Theodor W. Adorno, el hombre que pensó el arte moderno
Hay filósofos cuyo pensamiento se nos da, se diría, cerrado, ordenado para su comprensión. Otros, en cambio, piden -incluso exigen- nuestra implicación intelectual, en una lectura que cambia durante los años. Theodor W. Adorno pertenece a estos últimos. Cuando murió, hace 50 años, dejó inconcluso su testamento, Teoría estética, uno de esos libros con los que, justamente, uno podría atarearse prismáticamente una vida entera. Adorno suele pasar por un autor que demanda extrema atención por su dificultad. Es cierto. En primer lugar, sus textos son "antitextos" (y él mismo usó esta palabra para referirse a los escritos de Hegel): concentrados, crípticos y elípticos, una rara mezcla de ensayo y de crítica. En segundo lugar, las noticias que trae Adorno no parecen superficialmente buenas. En su libro Sobre el estilo tardío, Edward W. Said lo dice de un modo preciso y fulminante: "Adorno se convierte en un comentarista escandaloso, extemporáneo, incluso catastrófico del presente".

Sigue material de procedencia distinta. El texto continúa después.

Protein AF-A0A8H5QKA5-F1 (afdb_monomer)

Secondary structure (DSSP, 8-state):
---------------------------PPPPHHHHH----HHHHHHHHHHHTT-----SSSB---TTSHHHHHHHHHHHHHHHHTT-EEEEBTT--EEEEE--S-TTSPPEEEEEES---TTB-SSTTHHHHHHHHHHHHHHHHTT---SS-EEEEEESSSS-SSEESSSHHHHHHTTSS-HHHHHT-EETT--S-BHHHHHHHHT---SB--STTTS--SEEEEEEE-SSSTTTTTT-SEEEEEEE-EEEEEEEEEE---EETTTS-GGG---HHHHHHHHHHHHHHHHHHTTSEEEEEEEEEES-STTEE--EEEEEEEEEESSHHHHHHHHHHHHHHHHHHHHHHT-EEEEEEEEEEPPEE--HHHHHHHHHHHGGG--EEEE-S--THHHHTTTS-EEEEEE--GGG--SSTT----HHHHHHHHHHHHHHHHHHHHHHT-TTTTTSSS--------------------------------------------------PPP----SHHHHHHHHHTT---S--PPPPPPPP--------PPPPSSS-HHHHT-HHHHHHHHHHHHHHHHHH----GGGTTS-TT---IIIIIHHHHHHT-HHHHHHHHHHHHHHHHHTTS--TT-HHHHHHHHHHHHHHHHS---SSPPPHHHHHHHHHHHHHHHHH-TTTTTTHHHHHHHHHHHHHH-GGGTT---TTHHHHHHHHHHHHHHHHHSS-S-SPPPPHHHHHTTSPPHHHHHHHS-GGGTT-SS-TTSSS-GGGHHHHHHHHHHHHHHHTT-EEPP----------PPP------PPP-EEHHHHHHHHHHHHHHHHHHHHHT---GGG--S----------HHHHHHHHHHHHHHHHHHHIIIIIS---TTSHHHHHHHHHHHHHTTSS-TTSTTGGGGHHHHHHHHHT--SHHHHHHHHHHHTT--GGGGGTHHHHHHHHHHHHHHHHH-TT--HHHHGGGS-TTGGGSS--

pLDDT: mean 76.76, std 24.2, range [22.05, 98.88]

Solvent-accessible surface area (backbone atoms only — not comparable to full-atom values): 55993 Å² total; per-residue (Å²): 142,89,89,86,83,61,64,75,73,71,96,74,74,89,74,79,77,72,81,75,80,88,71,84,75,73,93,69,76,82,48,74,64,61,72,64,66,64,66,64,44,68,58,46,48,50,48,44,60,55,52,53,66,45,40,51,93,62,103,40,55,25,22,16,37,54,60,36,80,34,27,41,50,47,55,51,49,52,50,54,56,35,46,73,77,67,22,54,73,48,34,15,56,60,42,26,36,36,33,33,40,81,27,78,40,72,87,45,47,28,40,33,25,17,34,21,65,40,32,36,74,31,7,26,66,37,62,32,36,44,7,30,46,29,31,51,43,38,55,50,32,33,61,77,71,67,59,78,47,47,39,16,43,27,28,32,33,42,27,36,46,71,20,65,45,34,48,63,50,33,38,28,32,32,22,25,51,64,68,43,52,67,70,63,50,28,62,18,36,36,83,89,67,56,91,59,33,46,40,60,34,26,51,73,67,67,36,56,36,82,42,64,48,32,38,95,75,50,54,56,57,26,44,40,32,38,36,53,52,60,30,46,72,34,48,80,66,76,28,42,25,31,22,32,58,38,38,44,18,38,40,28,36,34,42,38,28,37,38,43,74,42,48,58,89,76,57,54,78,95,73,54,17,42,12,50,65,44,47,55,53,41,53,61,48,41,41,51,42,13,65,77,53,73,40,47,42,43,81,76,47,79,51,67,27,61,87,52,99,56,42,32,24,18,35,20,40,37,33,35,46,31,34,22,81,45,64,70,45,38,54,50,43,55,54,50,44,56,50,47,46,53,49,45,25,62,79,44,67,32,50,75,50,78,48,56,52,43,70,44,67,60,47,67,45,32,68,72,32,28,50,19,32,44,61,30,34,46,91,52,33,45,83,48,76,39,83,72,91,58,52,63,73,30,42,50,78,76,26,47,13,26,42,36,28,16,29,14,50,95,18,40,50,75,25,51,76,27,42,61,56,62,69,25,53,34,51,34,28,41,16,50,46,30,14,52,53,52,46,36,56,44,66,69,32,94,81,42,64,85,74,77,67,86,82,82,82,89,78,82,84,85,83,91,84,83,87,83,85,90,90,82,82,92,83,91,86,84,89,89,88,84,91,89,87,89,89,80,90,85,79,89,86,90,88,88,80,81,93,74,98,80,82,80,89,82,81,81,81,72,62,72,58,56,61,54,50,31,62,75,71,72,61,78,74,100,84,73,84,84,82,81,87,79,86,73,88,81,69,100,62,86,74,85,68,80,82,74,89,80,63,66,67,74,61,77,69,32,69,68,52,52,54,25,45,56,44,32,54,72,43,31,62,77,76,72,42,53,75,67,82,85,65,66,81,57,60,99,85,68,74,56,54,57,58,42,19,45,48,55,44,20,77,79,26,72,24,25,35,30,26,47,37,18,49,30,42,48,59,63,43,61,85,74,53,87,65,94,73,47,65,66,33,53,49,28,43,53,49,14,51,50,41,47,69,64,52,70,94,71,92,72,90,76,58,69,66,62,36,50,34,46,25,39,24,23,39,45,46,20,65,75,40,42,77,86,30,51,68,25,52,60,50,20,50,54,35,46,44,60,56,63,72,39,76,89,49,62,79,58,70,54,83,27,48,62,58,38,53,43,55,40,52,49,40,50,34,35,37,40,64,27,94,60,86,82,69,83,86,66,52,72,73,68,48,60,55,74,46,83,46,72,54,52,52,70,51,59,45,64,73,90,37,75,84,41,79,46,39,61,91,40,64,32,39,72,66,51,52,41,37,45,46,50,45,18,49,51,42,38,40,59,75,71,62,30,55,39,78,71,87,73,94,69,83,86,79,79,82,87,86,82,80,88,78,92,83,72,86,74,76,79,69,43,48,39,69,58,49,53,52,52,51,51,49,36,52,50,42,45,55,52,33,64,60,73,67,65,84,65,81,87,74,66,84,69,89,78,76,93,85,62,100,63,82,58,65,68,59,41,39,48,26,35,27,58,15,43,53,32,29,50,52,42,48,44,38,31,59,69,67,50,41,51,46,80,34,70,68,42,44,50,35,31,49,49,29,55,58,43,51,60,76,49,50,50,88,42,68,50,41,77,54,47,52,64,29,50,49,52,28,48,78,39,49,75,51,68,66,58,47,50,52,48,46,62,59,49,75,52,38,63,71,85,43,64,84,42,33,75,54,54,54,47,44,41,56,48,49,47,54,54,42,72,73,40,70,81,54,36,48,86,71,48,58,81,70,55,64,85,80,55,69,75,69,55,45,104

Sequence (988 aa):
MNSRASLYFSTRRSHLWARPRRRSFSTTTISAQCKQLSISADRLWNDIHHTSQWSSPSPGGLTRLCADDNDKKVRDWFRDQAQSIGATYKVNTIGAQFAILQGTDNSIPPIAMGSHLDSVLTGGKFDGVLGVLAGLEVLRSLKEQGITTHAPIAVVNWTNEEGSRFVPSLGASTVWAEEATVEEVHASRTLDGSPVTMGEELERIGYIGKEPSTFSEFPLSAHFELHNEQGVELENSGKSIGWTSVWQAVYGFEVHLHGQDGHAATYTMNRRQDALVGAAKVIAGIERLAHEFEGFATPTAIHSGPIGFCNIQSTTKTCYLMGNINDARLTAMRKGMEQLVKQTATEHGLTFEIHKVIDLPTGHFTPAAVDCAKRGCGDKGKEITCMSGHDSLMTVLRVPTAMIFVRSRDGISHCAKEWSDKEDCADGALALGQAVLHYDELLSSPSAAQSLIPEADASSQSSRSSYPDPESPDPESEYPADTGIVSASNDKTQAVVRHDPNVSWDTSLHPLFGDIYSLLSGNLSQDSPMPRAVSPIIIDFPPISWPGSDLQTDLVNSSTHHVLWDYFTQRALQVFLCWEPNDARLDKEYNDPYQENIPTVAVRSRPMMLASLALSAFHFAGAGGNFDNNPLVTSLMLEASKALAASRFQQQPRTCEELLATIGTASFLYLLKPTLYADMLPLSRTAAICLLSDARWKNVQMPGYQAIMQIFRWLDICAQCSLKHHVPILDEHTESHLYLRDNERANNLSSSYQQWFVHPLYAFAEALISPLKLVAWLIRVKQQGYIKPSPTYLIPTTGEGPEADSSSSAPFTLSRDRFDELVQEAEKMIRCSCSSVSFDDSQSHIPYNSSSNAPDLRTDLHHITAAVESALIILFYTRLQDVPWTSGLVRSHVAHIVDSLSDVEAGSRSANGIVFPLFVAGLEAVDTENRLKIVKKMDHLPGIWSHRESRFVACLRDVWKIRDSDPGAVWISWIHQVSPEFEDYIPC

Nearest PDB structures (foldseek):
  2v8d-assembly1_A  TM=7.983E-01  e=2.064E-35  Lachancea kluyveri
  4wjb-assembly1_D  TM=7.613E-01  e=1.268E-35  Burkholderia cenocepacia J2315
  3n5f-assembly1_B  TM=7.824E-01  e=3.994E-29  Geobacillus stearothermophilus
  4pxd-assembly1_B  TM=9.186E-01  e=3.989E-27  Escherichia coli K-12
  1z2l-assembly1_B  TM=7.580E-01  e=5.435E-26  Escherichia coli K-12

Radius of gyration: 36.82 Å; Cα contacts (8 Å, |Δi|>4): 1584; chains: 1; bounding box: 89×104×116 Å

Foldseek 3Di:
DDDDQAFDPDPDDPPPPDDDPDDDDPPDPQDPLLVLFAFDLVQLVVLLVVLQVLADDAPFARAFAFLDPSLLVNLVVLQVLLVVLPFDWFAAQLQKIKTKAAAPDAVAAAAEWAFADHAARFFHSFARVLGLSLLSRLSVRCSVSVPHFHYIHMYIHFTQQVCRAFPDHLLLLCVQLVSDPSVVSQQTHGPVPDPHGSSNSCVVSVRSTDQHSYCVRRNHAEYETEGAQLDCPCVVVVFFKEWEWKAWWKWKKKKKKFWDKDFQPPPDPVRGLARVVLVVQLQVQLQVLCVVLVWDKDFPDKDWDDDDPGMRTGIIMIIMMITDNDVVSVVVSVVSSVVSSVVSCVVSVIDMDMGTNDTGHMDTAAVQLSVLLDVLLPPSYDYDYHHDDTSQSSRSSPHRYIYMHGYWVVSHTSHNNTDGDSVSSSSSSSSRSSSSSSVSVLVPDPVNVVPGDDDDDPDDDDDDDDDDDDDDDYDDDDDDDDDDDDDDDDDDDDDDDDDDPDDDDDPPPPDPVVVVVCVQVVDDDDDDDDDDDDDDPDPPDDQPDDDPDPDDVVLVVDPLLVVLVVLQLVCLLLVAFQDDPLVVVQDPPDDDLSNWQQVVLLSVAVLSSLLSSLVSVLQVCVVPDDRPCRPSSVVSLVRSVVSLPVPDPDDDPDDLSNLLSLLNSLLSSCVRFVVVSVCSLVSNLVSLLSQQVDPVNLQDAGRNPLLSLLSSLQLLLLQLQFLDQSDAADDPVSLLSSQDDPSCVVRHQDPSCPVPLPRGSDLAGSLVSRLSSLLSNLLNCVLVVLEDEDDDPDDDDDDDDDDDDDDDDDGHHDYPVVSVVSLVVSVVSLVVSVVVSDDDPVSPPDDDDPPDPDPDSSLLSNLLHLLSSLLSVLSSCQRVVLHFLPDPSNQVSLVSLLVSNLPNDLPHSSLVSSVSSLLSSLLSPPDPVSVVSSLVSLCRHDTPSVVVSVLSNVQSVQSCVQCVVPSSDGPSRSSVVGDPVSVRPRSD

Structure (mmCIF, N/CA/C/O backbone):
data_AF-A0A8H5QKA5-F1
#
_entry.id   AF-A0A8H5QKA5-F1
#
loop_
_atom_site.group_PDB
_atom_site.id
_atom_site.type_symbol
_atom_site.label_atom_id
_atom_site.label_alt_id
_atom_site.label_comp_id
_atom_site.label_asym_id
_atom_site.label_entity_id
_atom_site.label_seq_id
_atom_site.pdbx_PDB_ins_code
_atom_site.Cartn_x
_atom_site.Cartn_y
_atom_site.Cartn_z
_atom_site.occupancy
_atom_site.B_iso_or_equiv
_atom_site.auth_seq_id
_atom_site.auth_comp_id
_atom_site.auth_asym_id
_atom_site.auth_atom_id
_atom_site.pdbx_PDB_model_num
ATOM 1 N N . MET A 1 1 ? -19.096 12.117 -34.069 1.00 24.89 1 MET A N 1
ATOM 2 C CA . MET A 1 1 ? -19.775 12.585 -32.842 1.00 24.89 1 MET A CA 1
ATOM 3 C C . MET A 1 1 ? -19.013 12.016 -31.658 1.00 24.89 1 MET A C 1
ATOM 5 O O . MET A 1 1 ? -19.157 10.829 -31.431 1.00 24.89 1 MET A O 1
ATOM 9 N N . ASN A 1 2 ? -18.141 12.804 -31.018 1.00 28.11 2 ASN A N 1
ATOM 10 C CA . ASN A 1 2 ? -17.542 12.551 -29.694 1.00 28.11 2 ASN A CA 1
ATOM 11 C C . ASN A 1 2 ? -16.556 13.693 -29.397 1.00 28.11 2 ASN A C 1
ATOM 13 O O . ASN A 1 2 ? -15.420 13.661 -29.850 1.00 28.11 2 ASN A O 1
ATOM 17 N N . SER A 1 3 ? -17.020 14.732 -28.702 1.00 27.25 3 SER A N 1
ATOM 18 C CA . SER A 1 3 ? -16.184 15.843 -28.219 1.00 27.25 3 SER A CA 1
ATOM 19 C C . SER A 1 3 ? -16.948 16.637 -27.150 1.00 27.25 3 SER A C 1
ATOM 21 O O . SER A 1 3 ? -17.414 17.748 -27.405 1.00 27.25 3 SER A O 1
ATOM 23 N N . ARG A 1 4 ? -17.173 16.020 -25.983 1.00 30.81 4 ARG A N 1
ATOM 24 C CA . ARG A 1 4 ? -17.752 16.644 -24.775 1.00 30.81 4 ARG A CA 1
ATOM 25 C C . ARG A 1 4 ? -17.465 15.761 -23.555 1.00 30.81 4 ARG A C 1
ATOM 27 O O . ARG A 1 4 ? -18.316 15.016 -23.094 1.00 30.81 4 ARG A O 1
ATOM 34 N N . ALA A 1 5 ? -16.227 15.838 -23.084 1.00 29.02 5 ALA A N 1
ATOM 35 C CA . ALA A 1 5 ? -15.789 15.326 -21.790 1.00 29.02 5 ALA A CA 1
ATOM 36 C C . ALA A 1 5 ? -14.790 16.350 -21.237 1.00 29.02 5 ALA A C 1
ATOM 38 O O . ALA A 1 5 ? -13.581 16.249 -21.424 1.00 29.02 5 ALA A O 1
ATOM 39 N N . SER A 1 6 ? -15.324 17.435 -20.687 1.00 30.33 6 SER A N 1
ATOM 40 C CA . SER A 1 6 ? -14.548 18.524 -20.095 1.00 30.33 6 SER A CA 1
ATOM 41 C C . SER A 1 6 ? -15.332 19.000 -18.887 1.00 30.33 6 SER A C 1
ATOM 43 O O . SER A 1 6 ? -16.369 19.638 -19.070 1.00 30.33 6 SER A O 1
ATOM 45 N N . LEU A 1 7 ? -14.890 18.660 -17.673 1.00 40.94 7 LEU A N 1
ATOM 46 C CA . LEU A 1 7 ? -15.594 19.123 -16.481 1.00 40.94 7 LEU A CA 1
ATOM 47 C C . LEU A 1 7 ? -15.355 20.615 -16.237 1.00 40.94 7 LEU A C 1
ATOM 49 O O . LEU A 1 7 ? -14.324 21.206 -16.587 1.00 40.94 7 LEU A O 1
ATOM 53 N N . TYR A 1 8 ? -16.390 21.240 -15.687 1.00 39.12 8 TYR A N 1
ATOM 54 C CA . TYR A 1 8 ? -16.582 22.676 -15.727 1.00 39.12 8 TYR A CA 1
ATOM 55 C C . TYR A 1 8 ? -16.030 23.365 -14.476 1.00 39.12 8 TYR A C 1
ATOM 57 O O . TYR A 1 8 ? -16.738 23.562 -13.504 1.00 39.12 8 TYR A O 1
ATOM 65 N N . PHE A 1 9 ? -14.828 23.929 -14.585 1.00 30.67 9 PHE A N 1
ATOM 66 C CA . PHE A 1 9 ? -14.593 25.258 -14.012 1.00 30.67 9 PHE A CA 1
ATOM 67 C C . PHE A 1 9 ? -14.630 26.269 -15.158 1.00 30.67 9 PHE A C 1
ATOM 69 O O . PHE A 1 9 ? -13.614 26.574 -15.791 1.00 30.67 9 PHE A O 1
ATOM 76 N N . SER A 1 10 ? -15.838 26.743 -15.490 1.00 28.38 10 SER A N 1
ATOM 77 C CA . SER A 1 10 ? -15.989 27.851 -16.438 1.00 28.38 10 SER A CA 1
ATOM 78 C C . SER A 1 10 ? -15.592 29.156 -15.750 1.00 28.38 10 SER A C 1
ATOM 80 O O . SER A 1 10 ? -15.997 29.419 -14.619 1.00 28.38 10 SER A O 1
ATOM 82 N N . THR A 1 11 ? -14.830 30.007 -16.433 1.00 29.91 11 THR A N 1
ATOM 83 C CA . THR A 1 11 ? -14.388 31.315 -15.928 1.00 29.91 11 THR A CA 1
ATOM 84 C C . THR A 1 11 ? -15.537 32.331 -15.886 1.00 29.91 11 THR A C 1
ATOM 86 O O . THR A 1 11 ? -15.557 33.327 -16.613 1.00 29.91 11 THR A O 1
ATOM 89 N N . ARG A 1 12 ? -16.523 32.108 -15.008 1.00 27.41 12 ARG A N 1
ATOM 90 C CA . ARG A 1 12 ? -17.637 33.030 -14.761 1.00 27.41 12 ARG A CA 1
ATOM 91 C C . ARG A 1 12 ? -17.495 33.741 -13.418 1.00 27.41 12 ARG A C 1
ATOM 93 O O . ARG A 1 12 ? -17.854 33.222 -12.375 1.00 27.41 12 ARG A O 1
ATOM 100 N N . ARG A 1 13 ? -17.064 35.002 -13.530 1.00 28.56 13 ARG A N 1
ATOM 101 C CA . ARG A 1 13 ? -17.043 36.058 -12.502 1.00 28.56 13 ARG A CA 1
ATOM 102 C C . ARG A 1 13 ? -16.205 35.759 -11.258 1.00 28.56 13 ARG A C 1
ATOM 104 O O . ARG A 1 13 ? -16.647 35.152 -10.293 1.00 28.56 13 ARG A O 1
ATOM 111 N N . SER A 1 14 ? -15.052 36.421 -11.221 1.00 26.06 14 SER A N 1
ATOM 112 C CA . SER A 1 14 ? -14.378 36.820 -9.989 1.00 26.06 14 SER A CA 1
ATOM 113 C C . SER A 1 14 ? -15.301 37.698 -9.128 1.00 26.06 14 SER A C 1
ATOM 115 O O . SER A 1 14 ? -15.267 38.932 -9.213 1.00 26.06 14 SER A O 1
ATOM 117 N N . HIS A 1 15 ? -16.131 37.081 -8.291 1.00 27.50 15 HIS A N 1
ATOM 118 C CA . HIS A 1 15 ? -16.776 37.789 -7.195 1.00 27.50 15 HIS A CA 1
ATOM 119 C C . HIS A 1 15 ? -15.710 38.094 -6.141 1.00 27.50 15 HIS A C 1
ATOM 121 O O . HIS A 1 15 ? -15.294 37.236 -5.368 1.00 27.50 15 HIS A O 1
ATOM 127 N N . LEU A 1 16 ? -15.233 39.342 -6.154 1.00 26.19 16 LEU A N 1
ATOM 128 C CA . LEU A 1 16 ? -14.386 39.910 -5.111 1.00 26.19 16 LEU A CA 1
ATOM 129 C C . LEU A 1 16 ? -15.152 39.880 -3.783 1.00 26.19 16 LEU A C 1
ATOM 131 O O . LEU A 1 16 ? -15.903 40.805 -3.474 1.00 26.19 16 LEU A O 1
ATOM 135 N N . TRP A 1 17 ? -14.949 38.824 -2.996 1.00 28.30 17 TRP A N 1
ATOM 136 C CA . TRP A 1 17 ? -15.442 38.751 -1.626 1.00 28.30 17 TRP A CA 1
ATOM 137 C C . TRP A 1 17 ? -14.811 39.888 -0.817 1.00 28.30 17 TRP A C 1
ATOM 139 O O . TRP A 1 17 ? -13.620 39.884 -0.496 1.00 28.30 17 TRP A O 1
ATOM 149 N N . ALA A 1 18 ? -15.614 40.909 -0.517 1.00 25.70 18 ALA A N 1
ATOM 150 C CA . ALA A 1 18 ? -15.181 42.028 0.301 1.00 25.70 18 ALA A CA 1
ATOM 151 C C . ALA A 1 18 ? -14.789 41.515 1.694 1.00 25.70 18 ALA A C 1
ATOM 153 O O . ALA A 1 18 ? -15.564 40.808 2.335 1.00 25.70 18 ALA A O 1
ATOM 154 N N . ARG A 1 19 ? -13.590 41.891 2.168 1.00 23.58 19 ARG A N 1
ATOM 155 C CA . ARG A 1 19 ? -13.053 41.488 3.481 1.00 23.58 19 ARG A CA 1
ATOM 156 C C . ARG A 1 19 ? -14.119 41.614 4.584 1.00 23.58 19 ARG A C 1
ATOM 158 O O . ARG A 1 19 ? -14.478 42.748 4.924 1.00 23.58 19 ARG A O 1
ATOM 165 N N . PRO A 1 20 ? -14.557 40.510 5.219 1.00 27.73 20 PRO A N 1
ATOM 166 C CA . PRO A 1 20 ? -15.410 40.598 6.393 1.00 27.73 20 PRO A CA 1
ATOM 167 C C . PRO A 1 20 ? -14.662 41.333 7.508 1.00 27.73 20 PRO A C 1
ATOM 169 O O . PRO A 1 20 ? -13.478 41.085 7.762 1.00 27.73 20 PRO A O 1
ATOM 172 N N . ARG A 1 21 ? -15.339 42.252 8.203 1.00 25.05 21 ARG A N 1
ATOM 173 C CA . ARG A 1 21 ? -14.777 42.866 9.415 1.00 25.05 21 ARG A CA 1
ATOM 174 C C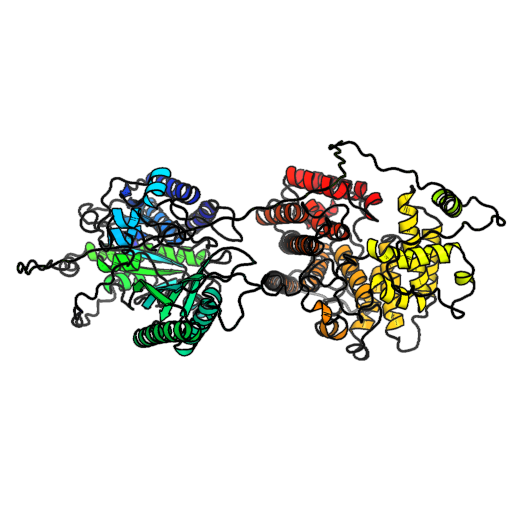 . ARG A 1 21 ? -14.522 41.761 10.440 1.00 25.05 21 ARG A C 1
ATOM 176 O O . ARG A 1 21 ? -15.478 41.115 10.861 1.00 25.05 21 ARG A O 1
ATOM 183 N N . ARG A 1 22 ? -13.270 41.601 10.893 1.00 27.89 22 ARG A N 1
ATOM 184 C CA . ARG A 1 22 ? -12.928 40.752 12.049 1.00 27.89 22 ARG A CA 1
ATOM 185 C C . ARG A 1 22 ? -13.840 41.112 13.228 1.00 27.89 22 ARG A C 1
ATOM 187 O O . ARG A 1 22 ? -13.653 42.152 13.856 1.00 27.89 22 ARG A O 1
ATOM 194 N N . ARG A 1 23 ? -14.802 40.243 13.538 1.00 31.03 23 ARG A N 1
ATOM 195 C CA . ARG A 1 23 ? -15.456 40.183 14.845 1.00 31.03 23 ARG A CA 1
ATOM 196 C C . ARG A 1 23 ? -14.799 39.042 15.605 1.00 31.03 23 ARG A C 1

Estas características pertenecen en general a la llamada Escuela de Fráncfort, que Adorno colaboró a fundar y en cuya atmósfera controlada respiraron siempre sus ideas. Habría que decir, en principio, que la Escuela de Fráncfort fue una formación intelectual nacida al amparo de la República de Weimar e integrada inicialmente por un grupo de pensadores -Max Horkheimer, Theodor W. Adorno, Walter Benjamin, Erich Fromm y Herbert Marcuse- que tenían en común el nacimiento en familias judías de clase media y alta, un retorno a las preocupaciones de los hegelianos de izquierda de 1840, la problemática adscripción a la teoría marxista y, en el caso de Adorno y Horkheimer, el exilio compartido en Estados Unidos, tras el ascenso de Hitler al poder, que resultaría crucial en el libro que firmaron juntos, Dialéctica de la Ilustración, esa revisión radical de la razón instrumental iluminista y la condena de la llamada industria cultural.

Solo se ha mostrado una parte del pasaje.